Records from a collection
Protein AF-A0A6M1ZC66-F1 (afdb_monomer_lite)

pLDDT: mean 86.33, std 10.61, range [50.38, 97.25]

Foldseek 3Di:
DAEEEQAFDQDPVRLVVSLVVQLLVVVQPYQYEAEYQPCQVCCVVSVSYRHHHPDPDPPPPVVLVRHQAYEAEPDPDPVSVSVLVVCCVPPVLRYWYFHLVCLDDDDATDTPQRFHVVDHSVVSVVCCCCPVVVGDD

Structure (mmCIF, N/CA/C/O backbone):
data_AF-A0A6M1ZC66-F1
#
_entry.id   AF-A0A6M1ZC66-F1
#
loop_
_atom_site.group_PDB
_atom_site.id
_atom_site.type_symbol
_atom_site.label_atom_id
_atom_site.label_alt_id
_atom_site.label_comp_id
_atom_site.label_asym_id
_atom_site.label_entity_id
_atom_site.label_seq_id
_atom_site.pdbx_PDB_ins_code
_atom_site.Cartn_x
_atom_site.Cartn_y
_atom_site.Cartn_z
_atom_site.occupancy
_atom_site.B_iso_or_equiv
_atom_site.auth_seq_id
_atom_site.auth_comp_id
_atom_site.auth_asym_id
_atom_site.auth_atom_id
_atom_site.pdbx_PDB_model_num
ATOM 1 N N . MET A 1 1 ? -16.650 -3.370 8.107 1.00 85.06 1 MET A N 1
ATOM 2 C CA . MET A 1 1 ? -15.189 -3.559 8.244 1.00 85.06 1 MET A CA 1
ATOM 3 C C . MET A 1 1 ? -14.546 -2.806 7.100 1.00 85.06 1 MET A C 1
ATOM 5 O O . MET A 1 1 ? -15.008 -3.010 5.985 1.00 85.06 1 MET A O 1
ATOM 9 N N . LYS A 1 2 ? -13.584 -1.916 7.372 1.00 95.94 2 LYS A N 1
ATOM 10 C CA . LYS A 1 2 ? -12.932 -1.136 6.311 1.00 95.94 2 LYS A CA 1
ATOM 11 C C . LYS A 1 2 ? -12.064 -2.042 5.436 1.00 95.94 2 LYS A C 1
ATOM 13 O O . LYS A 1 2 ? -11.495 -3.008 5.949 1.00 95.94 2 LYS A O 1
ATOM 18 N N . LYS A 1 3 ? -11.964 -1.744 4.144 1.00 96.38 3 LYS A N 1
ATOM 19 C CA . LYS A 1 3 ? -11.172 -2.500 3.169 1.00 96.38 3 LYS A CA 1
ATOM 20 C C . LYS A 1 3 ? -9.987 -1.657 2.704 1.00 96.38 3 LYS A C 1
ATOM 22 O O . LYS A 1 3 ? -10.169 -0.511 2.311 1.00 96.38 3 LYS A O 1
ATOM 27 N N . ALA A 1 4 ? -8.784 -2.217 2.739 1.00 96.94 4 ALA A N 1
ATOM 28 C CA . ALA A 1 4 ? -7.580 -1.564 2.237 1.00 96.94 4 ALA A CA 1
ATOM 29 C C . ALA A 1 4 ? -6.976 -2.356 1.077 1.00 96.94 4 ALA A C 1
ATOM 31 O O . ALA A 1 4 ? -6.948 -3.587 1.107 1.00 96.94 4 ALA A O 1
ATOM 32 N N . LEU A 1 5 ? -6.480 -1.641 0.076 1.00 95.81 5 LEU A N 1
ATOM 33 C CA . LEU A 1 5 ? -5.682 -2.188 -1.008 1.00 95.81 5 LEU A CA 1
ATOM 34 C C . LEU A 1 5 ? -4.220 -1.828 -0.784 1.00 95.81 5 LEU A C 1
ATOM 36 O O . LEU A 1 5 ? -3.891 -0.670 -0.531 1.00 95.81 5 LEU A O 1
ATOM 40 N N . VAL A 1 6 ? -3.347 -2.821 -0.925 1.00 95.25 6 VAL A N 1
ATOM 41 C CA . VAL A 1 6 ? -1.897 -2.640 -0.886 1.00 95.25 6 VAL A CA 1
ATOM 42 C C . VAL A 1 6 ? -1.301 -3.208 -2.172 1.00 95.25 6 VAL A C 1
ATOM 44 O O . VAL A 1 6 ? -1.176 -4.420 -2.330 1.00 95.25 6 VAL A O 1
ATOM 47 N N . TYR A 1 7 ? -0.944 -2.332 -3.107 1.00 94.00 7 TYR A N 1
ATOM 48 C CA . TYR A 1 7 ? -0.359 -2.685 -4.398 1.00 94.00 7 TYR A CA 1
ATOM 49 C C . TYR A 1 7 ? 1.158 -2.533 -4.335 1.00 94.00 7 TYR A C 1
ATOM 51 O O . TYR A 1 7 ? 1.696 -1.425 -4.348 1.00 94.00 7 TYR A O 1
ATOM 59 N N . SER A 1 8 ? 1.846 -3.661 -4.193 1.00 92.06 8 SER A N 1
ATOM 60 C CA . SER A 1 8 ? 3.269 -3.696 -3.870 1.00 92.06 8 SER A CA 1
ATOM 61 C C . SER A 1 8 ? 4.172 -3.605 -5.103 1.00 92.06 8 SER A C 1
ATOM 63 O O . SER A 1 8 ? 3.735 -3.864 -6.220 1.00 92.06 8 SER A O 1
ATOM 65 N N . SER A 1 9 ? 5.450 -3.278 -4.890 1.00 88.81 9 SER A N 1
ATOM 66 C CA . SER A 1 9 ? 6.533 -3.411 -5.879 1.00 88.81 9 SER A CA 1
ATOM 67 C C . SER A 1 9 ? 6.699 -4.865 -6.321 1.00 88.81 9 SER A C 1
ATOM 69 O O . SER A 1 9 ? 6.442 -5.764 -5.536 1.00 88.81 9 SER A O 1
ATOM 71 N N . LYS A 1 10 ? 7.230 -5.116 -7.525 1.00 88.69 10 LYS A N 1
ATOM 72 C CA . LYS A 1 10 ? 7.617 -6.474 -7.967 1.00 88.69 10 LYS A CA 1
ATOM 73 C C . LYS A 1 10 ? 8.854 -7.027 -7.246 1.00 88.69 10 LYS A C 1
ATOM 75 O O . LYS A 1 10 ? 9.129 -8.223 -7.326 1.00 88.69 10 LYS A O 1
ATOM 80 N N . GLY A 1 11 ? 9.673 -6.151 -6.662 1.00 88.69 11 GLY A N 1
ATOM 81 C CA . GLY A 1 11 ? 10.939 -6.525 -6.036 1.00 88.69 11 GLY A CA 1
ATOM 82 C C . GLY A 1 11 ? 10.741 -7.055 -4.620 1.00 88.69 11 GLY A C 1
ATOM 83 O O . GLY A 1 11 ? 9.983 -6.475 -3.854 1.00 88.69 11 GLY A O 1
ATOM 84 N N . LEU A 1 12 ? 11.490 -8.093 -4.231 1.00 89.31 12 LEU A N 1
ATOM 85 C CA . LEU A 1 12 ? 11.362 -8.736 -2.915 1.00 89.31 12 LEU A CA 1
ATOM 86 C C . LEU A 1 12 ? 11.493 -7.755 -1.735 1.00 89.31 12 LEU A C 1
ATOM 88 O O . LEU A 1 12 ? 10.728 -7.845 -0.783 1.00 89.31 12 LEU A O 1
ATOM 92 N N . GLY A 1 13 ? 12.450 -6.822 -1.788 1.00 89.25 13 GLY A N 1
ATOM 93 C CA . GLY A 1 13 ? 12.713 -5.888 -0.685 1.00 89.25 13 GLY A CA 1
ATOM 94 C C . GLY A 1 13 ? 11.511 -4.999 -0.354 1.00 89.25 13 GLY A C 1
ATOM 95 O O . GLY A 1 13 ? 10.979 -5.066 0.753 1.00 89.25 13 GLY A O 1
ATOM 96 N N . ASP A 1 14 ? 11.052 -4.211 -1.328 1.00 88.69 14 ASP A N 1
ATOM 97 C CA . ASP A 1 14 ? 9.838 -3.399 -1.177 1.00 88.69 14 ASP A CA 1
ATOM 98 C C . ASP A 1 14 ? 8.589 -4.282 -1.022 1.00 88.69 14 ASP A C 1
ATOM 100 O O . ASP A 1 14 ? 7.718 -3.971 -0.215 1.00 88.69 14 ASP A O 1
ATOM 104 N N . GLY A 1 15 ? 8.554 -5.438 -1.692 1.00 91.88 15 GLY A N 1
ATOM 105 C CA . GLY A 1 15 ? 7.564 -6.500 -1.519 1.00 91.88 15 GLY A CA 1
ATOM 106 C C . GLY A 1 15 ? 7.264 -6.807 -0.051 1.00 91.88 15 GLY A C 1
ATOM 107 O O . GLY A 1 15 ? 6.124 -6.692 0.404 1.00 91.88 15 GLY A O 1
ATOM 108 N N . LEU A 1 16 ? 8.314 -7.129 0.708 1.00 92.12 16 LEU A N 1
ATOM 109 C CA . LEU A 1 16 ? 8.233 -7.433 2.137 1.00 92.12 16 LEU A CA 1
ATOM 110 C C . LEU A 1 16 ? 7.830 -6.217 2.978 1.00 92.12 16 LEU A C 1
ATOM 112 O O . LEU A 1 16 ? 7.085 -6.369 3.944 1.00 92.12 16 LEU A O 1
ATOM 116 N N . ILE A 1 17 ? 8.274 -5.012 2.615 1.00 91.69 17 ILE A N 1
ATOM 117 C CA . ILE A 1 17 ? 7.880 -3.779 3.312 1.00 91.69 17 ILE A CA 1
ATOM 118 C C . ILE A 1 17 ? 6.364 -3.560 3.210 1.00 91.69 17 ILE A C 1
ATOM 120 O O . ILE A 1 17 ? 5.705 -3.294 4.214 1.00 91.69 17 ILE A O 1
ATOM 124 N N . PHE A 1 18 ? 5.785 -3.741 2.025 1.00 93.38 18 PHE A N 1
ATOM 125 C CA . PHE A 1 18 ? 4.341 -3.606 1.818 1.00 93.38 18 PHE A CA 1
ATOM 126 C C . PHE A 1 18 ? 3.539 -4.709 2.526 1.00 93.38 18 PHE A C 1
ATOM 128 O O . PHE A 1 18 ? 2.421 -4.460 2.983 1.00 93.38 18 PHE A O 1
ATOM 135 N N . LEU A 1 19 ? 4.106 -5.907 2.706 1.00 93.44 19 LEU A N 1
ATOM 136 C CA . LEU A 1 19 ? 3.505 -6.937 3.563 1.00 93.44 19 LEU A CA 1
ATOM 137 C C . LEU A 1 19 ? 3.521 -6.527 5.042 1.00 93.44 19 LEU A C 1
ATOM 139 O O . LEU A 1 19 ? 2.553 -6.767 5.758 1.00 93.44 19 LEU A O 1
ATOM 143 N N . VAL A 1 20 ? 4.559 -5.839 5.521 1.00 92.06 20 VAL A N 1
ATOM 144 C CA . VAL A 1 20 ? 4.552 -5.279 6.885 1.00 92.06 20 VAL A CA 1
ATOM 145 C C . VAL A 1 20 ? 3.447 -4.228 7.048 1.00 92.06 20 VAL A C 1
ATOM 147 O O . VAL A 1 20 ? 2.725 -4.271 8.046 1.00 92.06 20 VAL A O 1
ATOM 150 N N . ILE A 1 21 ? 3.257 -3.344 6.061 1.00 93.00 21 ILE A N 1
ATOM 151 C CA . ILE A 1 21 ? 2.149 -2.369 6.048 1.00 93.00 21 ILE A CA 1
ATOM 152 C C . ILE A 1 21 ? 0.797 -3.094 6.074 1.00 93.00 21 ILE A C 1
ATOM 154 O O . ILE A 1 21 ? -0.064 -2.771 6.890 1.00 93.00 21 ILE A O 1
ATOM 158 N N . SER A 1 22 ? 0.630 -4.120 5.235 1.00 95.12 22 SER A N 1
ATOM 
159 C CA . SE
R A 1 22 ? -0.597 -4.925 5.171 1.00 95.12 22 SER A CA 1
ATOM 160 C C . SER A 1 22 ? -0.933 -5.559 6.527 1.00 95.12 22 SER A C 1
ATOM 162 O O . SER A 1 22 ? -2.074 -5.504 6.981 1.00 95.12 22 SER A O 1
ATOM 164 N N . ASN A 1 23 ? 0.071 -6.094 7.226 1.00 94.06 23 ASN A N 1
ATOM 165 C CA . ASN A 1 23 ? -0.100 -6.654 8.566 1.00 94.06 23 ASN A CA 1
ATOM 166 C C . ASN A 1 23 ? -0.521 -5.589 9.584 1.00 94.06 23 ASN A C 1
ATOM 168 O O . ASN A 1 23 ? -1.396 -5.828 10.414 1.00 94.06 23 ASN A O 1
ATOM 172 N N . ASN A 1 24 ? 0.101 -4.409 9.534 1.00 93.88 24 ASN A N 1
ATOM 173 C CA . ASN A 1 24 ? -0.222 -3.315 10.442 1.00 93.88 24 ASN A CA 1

● EXERCISE:
Among the entries above, the line containing "ATOM 61 C C", the line containing "ATOM 72 C CA", and all lines between them are to be restated word for word; nothing else belongs in the reply.

● WORKED SOLUTION:
ATOM 61 C C . SER A 1 8 ? 4.172 -3.605 -5.103 1.00 92.06 8 SER A C 1
ATOM 63 O O . SER A 1 8 ? 3.735 -3.864 -6.220 1.00 92.06 8 SER A O 1
ATOM 65 N N . SER A 1 9 ? 5.450 -3.278 -4.890 1.00 88.81 9 SER A N 1
ATOM 66 C CA . SER A 1 9 ? 6.533 -3.411 -5.879 1.00 88.81 9 SER A CA 1
ATOM 67 C C . SER A 1 9 ? 6.699 -4.865 -6.321 1.00 88.81 9 SER A C 1
ATOM 69 O O . SER A 1 9 ? 6.442 -5.764 -5.536 1.00 88.81 9 SER A O 1
ATOM 71 N N . LYS A 1 10 ? 7.230 -5.116 -7.525 1.00 88.69 10 LYS A N 1
ATOM 72 C CA . LYS A 1 10 ? 7.617 -6.474 -7.967 1.00 88.69 10 LYS A CA 1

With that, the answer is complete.